In a container environment, direct debugging is not easy. Instead, we focus more on collecting and monitoring application performance metrics and building alert mechanisms. This requires the collaboration of architects, developers, testers, and operations personnel.
However, the field of monitoring tools is vast and complex, continuously evolving and iterating. In the early stages of monitoring, only server-related parameters were checked during system release, and these parameters were used as indicators of system operation. The health of monitoring servers is closely related to user experience. The tragedy is that imperfect monitoring leads to many more problems than are actually detected.
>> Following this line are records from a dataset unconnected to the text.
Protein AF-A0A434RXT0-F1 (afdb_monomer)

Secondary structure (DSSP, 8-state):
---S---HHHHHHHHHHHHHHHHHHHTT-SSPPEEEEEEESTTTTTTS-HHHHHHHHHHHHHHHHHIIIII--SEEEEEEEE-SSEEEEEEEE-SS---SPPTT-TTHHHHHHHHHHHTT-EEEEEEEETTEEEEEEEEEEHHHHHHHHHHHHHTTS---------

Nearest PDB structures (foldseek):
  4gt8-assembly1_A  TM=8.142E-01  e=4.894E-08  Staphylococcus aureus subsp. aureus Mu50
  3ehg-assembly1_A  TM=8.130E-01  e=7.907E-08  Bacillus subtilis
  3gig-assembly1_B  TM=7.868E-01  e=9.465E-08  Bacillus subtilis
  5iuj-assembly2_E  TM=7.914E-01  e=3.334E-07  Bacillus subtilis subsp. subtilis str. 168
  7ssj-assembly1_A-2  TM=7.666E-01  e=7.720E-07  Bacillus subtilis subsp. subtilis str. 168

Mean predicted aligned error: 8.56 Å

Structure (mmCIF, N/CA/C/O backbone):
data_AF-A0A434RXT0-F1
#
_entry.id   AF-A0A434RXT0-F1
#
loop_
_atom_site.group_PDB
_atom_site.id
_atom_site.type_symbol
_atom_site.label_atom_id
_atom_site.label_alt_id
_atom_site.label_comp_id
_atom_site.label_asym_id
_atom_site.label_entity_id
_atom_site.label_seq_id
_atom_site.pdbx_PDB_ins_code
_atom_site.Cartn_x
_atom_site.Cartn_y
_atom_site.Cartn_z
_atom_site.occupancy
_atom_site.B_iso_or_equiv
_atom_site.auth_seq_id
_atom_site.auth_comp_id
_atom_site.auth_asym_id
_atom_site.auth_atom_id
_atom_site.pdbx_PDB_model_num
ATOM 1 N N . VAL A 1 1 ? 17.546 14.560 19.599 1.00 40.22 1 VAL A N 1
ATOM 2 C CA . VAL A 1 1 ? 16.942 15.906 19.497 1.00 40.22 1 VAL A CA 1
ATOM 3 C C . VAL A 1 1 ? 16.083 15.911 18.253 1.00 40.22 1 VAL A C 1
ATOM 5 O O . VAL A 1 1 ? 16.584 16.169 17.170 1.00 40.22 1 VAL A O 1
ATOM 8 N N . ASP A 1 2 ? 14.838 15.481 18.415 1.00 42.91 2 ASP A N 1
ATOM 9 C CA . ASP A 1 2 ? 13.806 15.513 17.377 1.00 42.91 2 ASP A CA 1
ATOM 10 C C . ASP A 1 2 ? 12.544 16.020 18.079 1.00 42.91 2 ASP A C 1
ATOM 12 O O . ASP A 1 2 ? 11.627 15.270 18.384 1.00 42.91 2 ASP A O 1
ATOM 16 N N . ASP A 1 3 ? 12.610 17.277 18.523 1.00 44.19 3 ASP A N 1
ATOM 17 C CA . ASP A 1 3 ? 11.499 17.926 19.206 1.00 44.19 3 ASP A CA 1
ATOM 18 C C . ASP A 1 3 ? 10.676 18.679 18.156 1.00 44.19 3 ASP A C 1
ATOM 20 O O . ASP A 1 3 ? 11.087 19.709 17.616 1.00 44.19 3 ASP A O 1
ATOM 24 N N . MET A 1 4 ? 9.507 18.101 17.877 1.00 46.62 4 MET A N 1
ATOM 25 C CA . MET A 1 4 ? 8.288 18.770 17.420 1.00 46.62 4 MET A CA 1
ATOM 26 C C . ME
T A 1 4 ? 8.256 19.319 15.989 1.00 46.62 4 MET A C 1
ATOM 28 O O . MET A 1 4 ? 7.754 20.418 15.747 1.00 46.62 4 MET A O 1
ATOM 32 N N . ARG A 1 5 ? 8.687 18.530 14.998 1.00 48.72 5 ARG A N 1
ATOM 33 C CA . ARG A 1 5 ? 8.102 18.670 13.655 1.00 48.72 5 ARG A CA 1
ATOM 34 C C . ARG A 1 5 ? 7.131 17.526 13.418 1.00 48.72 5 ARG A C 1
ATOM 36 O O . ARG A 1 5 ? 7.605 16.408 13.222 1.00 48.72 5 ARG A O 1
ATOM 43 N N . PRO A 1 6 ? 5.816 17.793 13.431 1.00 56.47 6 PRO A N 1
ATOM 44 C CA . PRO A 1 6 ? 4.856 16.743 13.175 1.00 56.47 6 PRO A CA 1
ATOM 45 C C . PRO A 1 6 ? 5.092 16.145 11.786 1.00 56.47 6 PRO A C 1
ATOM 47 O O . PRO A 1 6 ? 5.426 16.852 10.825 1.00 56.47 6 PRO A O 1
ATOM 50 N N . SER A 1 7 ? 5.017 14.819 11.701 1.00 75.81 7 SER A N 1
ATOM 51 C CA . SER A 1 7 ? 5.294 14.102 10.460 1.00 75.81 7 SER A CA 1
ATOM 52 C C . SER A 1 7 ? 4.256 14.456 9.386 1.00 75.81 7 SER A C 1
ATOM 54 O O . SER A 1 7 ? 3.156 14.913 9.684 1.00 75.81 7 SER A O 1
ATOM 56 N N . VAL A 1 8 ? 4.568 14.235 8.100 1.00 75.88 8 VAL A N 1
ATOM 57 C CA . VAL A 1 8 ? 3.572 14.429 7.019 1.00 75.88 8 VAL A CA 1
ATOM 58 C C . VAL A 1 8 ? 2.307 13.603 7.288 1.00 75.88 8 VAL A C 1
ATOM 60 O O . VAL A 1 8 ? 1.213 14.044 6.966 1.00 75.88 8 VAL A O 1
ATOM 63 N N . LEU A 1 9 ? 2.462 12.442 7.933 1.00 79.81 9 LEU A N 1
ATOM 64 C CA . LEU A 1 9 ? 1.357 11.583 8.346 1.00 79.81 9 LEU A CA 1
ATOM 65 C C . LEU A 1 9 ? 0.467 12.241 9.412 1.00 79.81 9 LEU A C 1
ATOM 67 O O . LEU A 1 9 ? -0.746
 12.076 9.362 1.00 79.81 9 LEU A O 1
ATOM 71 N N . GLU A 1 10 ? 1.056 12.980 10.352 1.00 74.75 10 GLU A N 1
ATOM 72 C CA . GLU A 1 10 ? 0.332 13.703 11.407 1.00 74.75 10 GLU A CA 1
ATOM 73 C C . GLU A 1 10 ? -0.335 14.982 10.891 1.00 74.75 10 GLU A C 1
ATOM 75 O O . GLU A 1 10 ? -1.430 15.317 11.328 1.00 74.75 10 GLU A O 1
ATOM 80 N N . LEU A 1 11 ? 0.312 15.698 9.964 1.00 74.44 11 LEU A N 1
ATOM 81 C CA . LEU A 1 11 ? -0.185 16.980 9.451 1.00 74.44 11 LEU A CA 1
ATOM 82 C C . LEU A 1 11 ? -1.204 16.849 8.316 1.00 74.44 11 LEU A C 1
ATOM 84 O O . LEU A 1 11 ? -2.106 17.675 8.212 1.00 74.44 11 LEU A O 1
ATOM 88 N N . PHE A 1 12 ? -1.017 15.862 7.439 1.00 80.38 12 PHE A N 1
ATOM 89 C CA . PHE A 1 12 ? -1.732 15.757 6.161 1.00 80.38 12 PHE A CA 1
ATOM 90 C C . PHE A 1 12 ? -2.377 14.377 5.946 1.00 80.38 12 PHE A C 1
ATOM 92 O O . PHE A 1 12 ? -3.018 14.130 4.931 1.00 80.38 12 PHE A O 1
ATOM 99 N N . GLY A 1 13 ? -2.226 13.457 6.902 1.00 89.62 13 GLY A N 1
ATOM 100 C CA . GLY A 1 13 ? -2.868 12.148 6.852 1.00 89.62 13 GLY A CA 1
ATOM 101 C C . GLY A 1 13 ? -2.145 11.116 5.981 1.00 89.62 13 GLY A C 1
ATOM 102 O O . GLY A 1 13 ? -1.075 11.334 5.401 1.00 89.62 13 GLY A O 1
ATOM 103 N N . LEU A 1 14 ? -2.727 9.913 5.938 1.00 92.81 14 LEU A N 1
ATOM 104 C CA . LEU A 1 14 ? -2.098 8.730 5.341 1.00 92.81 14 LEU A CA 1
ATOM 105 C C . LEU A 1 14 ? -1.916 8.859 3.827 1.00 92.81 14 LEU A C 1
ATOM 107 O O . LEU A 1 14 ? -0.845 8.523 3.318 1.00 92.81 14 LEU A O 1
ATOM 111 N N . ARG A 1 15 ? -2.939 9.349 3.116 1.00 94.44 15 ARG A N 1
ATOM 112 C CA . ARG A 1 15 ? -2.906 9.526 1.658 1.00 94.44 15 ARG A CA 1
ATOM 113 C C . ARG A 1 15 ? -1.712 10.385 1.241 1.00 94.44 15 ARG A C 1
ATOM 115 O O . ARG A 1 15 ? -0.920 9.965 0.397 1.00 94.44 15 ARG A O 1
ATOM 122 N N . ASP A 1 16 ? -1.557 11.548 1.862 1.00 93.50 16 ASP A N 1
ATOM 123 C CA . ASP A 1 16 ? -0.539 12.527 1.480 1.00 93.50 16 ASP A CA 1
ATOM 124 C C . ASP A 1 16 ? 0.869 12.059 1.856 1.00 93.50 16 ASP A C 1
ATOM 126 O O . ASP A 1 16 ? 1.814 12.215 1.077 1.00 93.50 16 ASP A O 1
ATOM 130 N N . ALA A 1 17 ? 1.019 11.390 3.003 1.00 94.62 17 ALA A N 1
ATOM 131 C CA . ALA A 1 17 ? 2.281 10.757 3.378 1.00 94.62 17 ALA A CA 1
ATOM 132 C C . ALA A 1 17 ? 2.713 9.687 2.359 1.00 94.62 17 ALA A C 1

Over time, efforts have been made in the areas of log management, warning systems, telemetry, and system reports. Many effective measures have been taken, such as security incidents, effective alerts, and recording resource usage. But the prerequisite is that we need a clear strategy and corresponding tools to trace user access routes. Tools such as Zabbix, Nagios, and Prometheus are widely used in production environments.
The key to performance issues is people, that is, our users. However, the existing tools do not truly provide user experience monitoring. Using these software alone cannot alleviate performance problems. We need to take various measures and work tirelessly with courage and focus.
On one hand, diagnosing and optimizing the problems of web systems is a significant task that requires strict control and a lot of effort.
Of course, successfully implementing these tasks brings enormous returns to the company!
On the other hand, taking the Java field and the de facto standard Spring for example, SpringBoot provides an application metric collector called Micrometer. The official documentation link is: https://micrometer.io/docs.
- It supports directly reporting data to popular monitoring systems such as Elasticsearch, Datadog, InfluxData, etc.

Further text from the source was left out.